Exercise requirements>
Identify all lines below that hold "Homo" and collect them.

Extracted records>
= = =
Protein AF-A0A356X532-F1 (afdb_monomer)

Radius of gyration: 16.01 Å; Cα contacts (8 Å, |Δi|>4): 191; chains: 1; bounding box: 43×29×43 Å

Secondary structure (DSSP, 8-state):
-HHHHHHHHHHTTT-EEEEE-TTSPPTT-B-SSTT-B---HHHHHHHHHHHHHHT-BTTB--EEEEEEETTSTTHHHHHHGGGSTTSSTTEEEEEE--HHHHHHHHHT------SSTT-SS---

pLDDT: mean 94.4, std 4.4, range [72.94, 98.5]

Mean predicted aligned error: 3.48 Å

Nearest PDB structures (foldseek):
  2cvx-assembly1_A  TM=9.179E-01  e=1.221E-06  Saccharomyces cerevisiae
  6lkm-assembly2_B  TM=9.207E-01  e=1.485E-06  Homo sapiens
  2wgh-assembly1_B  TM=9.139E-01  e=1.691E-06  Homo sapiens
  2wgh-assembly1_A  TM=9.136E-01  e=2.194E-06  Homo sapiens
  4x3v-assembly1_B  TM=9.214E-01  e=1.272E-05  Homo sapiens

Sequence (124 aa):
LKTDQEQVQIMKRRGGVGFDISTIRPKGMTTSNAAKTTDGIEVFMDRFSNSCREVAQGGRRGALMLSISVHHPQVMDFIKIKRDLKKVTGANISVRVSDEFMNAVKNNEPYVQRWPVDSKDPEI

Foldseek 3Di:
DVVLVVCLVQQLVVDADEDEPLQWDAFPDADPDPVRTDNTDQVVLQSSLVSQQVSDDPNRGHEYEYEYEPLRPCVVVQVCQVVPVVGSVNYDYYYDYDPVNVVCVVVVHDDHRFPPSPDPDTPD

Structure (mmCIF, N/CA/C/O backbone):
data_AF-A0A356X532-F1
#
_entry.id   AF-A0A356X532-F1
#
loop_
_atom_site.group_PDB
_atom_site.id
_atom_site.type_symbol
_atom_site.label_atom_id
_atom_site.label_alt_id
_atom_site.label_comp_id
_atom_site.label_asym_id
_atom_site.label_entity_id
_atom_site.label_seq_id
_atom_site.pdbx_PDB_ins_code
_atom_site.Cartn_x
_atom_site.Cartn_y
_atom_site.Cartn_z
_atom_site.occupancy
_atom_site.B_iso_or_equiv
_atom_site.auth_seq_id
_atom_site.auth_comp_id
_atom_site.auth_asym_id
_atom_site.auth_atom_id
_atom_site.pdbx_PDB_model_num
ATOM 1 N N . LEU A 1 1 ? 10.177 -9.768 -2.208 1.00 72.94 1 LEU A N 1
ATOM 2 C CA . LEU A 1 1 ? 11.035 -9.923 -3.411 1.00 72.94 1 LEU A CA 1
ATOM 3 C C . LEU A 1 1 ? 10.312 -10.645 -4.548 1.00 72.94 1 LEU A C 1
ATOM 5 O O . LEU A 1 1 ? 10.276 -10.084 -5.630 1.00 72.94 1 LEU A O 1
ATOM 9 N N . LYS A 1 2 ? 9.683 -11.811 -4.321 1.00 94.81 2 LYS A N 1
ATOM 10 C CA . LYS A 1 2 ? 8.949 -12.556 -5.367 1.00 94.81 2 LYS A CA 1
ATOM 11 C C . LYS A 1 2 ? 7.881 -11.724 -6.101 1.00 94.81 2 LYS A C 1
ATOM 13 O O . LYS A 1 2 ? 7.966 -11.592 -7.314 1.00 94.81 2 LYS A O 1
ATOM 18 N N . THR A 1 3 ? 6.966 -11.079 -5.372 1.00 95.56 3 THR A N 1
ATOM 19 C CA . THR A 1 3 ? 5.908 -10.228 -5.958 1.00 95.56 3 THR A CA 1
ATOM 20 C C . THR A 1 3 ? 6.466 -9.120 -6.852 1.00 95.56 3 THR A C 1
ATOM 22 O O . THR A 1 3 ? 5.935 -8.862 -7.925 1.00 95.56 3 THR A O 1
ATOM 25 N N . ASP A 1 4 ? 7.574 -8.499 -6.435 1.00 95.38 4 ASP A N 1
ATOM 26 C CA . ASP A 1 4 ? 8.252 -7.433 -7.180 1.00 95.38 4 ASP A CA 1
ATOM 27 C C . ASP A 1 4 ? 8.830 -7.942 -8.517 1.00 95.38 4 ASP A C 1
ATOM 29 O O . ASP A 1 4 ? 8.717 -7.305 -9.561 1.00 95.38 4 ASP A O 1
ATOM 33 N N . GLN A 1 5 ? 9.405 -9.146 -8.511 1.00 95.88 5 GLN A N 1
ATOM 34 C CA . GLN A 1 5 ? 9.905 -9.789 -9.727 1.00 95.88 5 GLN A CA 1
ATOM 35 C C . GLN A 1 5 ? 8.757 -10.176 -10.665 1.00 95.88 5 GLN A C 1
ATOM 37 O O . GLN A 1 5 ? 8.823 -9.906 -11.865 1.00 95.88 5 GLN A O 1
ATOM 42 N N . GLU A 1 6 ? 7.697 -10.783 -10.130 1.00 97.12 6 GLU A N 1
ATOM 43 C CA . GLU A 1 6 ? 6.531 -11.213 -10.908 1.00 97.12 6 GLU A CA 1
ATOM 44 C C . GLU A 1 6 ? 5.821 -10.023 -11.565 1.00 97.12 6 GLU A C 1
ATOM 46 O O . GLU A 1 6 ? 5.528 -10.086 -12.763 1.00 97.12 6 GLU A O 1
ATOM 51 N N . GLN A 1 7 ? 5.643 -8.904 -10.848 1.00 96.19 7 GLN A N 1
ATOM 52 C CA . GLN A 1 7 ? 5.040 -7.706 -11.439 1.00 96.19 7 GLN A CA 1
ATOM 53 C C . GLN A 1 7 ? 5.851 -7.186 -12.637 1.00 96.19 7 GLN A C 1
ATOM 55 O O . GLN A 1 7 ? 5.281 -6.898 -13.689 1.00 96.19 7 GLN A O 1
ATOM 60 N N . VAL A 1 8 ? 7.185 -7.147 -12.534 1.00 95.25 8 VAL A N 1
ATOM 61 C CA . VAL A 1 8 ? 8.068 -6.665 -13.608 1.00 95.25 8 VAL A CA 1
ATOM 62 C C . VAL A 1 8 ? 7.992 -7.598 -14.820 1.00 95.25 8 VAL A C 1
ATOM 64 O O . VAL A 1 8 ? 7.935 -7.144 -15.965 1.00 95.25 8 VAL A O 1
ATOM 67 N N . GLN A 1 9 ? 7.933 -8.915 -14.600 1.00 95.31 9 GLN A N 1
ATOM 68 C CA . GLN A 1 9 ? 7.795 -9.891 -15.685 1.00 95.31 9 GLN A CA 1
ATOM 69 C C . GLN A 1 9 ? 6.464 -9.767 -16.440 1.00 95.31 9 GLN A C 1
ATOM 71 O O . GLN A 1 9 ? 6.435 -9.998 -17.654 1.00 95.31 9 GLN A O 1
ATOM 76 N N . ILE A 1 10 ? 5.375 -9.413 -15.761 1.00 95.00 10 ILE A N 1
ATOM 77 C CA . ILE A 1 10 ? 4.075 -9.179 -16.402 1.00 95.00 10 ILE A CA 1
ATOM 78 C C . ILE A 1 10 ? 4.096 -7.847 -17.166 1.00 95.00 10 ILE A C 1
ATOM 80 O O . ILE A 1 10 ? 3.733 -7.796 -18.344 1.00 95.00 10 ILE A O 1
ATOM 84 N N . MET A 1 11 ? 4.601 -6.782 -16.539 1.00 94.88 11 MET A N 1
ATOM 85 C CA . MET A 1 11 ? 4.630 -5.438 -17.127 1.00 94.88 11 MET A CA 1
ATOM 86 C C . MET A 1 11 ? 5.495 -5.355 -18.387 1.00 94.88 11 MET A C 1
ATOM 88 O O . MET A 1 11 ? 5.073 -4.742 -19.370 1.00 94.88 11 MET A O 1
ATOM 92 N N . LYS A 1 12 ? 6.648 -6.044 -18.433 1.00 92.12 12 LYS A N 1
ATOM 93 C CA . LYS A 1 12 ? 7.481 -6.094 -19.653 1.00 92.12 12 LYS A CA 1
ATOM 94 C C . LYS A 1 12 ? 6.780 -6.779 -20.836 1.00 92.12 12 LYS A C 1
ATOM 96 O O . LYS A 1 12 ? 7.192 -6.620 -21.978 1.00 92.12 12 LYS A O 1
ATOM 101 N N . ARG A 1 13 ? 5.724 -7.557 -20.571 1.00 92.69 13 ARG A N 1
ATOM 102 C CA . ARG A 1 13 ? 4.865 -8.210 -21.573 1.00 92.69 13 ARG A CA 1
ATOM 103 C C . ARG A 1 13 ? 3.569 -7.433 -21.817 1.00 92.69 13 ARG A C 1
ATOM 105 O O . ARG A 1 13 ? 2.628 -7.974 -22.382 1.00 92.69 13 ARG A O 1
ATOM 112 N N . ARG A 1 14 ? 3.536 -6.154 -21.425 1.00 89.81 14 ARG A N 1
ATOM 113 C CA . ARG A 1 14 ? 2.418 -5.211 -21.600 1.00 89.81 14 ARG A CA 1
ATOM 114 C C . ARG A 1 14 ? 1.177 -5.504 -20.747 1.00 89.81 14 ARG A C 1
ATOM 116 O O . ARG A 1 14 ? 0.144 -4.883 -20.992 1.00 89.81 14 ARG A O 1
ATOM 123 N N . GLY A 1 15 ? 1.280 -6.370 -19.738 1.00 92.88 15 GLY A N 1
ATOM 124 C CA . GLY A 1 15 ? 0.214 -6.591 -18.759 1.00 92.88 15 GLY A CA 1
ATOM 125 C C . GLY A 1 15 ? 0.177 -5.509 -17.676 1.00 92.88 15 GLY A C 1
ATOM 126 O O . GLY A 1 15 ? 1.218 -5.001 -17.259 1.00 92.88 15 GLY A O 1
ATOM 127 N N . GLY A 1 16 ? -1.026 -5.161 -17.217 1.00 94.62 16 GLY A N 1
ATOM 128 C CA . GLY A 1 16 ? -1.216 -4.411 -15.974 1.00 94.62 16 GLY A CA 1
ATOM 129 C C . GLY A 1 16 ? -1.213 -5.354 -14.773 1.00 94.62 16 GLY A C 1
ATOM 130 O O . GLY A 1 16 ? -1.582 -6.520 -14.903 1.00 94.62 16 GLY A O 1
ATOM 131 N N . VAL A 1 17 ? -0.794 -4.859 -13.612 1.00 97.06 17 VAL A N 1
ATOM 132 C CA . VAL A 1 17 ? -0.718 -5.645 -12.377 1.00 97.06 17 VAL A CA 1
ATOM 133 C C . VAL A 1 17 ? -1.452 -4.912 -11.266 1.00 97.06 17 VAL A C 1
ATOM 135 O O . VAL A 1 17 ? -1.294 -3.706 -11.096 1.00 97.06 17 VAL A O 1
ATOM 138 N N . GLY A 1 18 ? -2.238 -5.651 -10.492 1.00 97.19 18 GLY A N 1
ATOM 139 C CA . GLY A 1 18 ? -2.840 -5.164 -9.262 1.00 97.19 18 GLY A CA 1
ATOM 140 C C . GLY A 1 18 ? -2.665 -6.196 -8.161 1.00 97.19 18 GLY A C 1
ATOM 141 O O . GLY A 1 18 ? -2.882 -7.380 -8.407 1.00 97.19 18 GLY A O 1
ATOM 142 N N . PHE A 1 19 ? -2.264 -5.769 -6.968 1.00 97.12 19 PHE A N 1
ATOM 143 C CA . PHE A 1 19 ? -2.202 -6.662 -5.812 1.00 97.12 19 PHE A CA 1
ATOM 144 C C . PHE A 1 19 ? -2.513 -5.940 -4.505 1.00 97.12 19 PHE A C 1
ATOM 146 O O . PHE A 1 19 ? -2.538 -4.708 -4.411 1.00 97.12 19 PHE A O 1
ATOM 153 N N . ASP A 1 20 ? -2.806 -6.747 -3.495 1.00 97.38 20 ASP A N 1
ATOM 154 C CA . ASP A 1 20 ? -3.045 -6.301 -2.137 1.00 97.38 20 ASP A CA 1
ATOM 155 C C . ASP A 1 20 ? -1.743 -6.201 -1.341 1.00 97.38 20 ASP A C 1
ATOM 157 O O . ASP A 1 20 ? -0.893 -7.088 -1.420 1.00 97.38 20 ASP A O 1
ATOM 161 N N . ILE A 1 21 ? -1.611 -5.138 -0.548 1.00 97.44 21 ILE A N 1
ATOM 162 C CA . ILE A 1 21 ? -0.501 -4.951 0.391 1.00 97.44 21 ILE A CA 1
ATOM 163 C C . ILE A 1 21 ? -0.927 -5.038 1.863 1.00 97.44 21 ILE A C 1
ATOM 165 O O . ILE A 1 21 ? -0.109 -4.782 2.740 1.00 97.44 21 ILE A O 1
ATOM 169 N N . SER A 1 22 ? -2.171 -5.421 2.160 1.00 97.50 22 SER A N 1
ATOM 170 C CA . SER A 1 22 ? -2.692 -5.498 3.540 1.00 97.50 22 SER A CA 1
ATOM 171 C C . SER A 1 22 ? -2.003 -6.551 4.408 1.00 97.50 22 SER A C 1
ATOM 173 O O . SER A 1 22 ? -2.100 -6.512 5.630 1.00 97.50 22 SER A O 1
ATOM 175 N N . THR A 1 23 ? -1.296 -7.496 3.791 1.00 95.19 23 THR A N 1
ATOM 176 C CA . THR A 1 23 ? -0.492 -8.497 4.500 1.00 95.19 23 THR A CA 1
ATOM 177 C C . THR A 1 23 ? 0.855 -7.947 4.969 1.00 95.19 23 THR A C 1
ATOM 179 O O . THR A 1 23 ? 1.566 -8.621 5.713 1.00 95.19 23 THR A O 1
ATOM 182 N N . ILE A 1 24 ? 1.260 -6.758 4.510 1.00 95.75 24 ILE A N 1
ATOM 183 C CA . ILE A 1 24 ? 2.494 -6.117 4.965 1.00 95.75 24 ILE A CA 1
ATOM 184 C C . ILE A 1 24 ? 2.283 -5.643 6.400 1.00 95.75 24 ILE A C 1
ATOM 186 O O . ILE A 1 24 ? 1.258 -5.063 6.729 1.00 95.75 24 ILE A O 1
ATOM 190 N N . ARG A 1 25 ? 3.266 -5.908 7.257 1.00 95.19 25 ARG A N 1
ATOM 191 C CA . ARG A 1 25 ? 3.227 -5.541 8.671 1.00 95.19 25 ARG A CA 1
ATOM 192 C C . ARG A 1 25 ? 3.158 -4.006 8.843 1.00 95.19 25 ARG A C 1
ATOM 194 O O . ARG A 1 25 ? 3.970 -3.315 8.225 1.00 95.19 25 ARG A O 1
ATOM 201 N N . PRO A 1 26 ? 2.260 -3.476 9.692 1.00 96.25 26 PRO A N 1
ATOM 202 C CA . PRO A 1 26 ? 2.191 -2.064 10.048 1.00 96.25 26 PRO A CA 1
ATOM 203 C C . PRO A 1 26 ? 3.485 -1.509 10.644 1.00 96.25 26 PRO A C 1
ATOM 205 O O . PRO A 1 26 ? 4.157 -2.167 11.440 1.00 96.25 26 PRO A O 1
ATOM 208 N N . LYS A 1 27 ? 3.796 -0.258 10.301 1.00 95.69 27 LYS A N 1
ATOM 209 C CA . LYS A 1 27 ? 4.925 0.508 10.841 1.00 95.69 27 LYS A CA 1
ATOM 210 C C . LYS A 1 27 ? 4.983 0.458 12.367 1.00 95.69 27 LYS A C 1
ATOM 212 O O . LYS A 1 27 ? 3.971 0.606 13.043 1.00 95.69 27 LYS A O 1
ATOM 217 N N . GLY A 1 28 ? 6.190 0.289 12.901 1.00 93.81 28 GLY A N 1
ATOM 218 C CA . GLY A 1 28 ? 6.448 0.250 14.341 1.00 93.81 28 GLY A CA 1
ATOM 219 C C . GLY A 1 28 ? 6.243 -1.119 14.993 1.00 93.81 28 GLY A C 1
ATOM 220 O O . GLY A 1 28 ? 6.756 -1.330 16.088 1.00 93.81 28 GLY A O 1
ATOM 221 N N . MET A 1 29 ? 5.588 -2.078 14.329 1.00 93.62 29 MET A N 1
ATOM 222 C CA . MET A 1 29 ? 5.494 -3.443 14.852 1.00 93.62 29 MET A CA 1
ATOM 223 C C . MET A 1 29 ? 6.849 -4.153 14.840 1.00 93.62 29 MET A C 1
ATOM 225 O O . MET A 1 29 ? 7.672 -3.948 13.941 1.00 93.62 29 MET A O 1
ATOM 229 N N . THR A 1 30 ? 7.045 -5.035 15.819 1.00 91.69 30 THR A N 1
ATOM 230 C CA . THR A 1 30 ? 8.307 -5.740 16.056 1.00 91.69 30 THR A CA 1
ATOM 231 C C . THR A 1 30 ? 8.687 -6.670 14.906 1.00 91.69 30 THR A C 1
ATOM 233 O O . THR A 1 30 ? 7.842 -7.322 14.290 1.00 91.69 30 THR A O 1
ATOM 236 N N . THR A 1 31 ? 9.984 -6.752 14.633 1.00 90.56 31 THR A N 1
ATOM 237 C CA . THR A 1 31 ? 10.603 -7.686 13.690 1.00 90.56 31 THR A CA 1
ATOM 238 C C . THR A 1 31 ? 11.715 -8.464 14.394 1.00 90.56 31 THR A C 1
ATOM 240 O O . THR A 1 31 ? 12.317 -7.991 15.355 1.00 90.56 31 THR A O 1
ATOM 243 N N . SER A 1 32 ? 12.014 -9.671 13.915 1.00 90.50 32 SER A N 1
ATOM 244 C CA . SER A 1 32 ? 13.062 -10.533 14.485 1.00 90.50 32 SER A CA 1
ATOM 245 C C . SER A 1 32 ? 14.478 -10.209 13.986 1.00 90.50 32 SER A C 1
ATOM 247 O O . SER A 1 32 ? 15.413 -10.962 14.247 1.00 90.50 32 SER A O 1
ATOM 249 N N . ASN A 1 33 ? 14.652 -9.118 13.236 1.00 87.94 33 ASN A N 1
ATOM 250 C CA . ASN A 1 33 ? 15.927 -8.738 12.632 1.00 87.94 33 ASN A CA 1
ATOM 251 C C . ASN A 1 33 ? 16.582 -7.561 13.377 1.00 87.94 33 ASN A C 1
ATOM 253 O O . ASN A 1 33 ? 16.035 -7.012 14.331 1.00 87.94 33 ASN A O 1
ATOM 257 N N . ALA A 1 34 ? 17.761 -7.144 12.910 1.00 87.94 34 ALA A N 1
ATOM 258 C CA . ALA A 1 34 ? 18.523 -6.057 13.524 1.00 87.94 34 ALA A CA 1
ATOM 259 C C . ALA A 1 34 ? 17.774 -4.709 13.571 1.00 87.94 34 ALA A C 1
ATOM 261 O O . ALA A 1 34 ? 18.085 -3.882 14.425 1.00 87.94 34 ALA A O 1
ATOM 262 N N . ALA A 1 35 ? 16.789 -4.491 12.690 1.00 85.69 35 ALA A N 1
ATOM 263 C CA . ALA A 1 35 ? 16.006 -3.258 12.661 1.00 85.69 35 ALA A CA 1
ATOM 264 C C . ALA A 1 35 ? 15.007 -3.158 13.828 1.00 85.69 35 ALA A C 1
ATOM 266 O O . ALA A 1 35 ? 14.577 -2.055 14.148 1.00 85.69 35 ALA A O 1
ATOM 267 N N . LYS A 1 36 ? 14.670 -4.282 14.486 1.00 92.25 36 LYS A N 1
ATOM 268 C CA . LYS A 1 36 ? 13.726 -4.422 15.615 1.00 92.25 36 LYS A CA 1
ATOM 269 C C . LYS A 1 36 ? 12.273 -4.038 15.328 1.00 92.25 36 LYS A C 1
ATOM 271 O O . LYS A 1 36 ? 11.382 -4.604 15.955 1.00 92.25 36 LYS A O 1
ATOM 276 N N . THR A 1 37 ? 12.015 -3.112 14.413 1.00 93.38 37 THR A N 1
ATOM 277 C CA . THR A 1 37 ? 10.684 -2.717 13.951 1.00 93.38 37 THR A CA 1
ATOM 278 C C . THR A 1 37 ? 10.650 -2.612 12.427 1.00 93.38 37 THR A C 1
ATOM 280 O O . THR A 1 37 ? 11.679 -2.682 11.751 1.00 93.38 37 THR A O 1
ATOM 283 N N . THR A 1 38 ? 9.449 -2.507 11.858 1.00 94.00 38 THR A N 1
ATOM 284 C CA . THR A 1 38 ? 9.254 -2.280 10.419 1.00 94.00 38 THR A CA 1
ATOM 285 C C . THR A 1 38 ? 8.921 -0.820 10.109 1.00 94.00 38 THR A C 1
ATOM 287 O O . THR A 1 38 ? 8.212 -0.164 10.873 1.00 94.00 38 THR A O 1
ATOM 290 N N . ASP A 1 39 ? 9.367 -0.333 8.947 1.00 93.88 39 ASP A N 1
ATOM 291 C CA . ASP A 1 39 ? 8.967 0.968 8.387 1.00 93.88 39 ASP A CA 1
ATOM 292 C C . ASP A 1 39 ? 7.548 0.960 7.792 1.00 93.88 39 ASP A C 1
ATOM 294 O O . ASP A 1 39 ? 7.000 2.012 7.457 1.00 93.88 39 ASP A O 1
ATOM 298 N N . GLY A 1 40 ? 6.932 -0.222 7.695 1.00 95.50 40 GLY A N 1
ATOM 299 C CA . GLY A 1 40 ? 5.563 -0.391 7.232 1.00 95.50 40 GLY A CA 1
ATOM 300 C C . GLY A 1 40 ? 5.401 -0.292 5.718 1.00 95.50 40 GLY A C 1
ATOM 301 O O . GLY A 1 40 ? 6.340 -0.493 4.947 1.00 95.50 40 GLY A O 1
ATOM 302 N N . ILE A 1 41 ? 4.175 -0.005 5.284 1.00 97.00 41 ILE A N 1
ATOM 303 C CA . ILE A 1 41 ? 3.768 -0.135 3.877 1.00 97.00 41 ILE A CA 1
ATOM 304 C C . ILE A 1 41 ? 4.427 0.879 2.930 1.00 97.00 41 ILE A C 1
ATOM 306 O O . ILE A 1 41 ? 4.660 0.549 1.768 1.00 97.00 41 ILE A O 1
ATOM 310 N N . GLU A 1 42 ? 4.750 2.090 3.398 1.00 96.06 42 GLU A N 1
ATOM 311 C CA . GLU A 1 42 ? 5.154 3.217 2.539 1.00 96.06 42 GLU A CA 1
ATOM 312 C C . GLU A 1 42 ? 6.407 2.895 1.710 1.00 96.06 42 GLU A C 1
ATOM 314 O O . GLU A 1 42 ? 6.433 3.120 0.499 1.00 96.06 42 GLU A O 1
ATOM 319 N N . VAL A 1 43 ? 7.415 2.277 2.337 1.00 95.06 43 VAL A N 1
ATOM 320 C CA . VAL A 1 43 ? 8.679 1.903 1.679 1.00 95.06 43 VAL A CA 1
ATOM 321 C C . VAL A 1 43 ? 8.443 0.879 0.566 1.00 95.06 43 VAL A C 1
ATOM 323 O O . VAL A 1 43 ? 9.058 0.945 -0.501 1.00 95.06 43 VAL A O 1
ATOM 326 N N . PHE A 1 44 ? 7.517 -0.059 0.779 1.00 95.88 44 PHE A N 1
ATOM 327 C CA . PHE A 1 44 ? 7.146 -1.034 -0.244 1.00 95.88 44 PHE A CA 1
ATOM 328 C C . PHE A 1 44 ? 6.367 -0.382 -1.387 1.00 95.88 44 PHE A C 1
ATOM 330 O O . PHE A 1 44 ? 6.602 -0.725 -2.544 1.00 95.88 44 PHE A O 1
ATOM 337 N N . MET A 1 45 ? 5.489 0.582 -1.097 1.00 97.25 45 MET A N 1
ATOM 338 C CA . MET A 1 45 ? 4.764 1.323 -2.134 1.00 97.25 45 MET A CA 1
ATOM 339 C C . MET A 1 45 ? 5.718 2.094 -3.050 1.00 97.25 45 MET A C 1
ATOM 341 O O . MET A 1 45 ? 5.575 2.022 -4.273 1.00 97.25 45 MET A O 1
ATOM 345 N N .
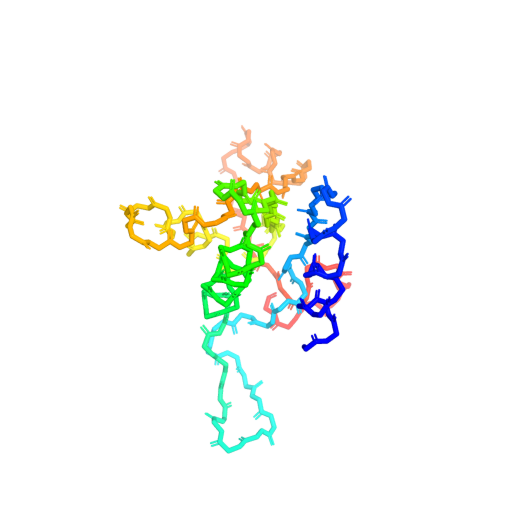 ASP A 1 46 ? 6.710 2.784 -2.478 1.00 96.50 46 ASP A N 1
ATOM 346 C CA . ASP A 1 46 ? 7.736 3.488 -3.252 1.00 96.50 46 ASP A CA 1
ATOM 347 C C . ASP A 1 46 ? 8.546 2.509 -4.108 1.00 96.50 46 ASP A C 1
ATOM 349 O O . ASP A 1 46 ? 8.714 2.732 -5.310 1.00 96.50 46 ASP A O 1
ATOM 353 N N . ARG A 1 47 ? 8.957 1.370 -3.539 1.00 96.31 47 ARG A N 1
ATOM 354 C CA . ARG A 1 47 ? 9.652 0.311 -4.281 1.00 96.31 47 ARG A CA 1
ATOM 355 C C . ARG A 1 47 ? 8.836 -0.189 -5.475 1.00 96.31 47 ARG A C 1
ATOM 357 O O . ARG A 1 47 ? 9.334 -0.155 -6.597 1.00 96.31 47 ARG A O 1
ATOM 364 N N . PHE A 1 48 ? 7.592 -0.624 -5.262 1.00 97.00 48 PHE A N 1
= = =
Your solution>
  6lkm-assembly2_B  TM=9.207E-01  e=1.485E-06  Homo sapiens
  2wgh-assembly1_B  TM=9.139E-01  e=1.691E-06  Homo sapiens
  2wgh-assembly1_A  TM=9.136E-01  e=2.194E-06  Homo sapiens
  4x3v-assembly1_B  TM=9.214E-01  e=1.272E-05  Homo sapiens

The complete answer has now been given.